Input material
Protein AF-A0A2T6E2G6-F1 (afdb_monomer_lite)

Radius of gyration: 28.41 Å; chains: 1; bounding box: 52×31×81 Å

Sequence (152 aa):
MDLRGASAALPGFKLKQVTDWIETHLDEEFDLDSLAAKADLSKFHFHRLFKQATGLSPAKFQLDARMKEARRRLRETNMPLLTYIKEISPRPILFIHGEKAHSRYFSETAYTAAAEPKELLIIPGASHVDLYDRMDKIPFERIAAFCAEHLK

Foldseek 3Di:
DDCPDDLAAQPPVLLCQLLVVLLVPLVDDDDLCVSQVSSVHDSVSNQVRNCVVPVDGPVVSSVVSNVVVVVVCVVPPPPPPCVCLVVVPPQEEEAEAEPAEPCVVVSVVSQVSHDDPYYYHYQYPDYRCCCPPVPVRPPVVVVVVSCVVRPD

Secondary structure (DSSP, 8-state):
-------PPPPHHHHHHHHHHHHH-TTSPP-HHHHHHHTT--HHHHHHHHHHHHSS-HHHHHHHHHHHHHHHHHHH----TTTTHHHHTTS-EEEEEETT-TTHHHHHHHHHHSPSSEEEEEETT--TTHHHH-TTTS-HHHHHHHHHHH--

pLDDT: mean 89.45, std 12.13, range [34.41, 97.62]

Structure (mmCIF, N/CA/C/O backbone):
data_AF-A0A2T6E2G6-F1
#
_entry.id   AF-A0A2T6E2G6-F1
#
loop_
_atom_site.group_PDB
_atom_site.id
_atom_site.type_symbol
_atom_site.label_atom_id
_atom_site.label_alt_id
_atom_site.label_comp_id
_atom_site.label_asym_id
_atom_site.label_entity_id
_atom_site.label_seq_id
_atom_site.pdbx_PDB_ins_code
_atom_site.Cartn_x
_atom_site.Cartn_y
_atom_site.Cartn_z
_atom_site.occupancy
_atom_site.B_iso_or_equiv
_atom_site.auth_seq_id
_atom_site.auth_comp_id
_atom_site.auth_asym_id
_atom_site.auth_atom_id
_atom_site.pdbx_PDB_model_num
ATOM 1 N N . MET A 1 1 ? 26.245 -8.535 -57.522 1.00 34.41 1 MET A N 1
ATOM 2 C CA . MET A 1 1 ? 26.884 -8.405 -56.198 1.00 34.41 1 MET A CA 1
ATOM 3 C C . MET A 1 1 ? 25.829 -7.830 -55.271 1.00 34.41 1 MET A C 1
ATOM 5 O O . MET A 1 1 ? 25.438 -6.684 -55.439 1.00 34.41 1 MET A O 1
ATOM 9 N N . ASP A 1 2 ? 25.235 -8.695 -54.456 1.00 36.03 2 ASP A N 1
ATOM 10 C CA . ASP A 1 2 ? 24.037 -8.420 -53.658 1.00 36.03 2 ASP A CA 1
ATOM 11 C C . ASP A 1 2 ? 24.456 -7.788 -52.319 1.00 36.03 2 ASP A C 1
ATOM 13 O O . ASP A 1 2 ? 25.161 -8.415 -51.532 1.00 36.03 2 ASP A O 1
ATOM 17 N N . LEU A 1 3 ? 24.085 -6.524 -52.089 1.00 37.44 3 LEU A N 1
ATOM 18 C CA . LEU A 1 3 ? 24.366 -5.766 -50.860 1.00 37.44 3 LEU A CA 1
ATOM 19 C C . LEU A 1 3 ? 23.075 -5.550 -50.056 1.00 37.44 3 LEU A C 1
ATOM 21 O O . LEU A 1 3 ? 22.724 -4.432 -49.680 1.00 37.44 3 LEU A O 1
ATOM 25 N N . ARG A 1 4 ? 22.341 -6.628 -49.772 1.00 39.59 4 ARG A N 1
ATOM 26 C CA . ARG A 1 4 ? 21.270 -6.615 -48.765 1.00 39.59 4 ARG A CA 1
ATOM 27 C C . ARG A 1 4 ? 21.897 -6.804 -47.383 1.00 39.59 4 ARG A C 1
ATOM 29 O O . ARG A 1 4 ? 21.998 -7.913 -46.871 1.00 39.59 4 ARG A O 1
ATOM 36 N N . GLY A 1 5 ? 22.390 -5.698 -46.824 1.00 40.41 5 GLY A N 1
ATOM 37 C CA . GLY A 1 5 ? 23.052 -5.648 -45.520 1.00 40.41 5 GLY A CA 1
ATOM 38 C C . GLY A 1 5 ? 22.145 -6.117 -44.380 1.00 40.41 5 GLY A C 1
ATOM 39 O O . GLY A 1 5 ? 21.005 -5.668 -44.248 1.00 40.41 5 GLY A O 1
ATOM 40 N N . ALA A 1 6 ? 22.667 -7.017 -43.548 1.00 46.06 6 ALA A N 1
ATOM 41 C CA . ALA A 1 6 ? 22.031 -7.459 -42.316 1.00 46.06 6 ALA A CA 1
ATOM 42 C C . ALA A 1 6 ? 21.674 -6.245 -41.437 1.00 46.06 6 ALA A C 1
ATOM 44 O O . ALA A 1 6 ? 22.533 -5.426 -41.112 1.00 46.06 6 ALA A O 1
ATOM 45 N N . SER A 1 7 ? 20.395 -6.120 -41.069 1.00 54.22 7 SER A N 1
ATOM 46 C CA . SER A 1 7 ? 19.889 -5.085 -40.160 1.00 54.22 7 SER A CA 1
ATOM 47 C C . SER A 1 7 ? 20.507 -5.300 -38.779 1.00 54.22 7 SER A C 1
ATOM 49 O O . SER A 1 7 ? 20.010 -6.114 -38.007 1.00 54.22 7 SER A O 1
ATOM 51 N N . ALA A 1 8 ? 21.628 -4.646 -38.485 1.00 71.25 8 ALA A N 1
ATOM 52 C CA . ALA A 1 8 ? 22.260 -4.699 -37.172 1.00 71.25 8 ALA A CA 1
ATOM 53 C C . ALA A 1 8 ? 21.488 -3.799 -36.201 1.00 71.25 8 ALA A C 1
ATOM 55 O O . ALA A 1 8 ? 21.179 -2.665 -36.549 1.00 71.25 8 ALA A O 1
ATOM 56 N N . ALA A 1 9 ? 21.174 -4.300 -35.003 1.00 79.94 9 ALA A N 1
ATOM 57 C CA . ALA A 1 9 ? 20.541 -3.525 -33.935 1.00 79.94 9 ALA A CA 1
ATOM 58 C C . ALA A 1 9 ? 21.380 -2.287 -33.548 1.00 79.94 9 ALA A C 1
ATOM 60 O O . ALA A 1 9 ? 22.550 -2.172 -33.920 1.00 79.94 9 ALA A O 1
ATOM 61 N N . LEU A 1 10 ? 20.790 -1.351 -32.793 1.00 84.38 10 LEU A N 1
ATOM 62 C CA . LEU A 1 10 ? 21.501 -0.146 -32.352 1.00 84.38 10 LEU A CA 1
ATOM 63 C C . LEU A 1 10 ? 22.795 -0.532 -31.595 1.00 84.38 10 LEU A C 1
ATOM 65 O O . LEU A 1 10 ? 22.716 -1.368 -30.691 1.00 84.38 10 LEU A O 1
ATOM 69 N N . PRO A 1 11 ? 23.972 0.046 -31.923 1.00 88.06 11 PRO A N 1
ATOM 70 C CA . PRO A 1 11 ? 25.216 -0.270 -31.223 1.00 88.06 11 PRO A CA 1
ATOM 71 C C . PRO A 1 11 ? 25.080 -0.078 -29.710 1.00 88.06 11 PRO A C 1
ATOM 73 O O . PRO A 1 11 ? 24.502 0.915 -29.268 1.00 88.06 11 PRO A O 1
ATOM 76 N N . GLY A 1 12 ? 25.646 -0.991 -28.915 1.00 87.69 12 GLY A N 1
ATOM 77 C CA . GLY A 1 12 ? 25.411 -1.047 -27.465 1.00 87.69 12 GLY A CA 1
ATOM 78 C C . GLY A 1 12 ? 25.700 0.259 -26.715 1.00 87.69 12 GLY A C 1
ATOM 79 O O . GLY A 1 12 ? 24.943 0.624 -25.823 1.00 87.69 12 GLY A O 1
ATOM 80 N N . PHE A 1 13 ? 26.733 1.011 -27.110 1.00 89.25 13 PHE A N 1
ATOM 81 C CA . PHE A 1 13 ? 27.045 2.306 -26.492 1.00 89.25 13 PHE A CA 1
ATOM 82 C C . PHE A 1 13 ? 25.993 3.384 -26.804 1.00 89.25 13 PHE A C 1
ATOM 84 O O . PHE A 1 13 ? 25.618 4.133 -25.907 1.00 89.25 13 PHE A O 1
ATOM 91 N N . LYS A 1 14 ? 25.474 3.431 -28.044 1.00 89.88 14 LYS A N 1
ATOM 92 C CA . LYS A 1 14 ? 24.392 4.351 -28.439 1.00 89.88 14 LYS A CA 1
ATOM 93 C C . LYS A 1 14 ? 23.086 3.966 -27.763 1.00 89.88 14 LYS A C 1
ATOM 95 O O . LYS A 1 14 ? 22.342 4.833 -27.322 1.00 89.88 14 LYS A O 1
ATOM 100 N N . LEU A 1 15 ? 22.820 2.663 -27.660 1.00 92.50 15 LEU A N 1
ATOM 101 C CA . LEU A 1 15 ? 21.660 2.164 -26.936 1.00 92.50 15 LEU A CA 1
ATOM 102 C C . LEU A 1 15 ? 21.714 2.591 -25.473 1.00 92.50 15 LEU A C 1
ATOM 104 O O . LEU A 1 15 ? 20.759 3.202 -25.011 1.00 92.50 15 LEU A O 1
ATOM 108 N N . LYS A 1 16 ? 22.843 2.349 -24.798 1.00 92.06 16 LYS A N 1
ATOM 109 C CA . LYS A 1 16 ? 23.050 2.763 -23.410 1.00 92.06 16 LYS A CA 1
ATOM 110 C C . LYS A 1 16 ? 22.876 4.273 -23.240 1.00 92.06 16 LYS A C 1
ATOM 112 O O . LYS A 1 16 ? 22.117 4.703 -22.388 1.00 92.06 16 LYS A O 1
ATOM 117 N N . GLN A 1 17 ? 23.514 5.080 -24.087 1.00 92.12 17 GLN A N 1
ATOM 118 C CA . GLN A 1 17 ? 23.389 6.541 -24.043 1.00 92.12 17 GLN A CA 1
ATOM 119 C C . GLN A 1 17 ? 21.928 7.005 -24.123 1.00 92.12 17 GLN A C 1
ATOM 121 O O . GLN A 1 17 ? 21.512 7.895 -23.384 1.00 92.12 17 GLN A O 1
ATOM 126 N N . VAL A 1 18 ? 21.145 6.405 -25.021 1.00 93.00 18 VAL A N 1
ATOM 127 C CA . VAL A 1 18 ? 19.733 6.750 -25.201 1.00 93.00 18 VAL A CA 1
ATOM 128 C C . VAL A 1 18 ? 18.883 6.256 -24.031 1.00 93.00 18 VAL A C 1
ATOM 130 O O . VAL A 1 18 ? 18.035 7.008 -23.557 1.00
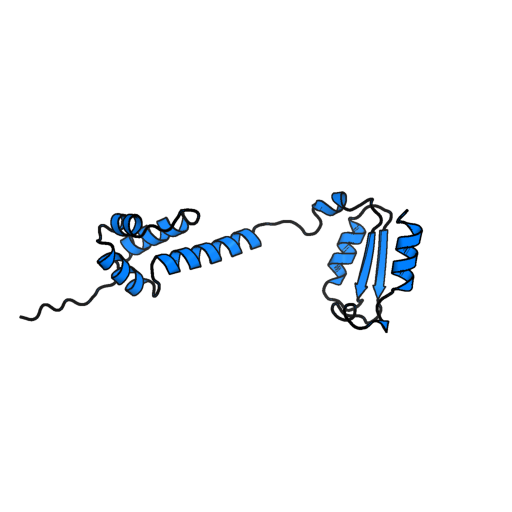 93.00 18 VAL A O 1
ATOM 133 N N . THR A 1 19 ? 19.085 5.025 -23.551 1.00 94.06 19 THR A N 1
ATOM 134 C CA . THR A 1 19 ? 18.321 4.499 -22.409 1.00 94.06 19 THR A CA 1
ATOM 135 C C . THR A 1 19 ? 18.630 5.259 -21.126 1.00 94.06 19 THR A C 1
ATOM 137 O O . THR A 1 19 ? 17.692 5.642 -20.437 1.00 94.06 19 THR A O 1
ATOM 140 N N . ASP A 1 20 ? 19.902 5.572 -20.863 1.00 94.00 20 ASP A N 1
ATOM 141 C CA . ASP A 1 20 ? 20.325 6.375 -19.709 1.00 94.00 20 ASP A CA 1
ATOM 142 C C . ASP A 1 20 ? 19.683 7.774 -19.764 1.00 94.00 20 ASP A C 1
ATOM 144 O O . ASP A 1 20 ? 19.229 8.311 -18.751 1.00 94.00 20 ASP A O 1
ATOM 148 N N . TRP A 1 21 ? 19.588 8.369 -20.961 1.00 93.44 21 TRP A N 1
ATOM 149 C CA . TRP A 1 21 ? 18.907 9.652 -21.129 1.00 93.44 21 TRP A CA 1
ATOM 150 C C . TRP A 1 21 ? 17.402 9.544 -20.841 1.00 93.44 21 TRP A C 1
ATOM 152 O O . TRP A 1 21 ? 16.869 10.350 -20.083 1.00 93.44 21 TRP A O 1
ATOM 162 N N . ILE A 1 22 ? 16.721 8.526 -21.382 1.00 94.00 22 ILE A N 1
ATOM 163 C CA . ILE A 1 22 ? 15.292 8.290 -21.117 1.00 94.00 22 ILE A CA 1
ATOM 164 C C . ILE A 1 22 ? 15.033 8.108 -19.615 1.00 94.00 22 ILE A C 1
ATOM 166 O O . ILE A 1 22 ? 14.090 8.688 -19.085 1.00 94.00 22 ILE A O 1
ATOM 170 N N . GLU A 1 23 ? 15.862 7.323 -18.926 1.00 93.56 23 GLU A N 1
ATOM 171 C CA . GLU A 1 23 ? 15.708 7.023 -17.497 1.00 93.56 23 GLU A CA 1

Your instructions
Would you retype the lines above from the one with "ATOM 27 C C" down to the one with "ATOM 49 O O", word for word, both ends included and no other lines?

Exercise answer
ATOM 27 C C . ARG A 1 4 ? 21.897 -6.804 -47.383 1.00 39.59 4 ARG A C 1
ATOM 29 O O . ARG A 1 4 ? 21.998 -7.913 -46.871 1.00 39.59 4 ARG A O 1
ATOM 36 N N . GLY A 1 5 ? 22.390 -5.698 -46.824 1.00 40.41 5 GLY A N 1
ATOM 37 C CA . GLY A 1 5 ? 23.052 -5.648 -45.520 1.00 40.41 5 GLY A CA 1
ATOM 38 C C . GLY A 1 5 ? 22.145 -6.117 -44.380 1.00 40.41 5 GLY A C 1
ATOM 39 O O . GLY A 1 5 ? 21.005 -5.668 -44.248 1.00 40.41 5 GLY A O 1
ATOM 40 N N . ALA A 1 6 ? 22.667 -7.017 -43.548 1.00 46.06 6 ALA A N 1
ATOM 41 C CA . ALA A 1 6 ? 22.031 -7.459 -42.316 1.00 46.06 6 ALA A CA 1
ATOM 42 C C . ALA A 1 6 ? 21.674 -6.245 -41.437 1.00 46.06 6 ALA A C 1
ATOM 44 O O . ALA A 1 6 ? 22.533 -5.426 -41.112 1.00 46.06 6 ALA A O 1
ATOM 45 N N . SER A 1 7 ? 20.395 -6.120 -41.069 1.00 54.22 7 SER A N 1
ATOM 46 C CA . SER A 1 7 ? 19.889 -5.085 -40.160 1.00 54.22 7 SER A CA 1
ATOM 47 C C . SER A 1 7 ? 20.507 -5.300 -38.779 1.00 54.22 7 SER A C 1
ATOM 49 O O . SER A 1 7 ? 20.010 -6.114 -38.007 1.00 54.22 7 SER A O 1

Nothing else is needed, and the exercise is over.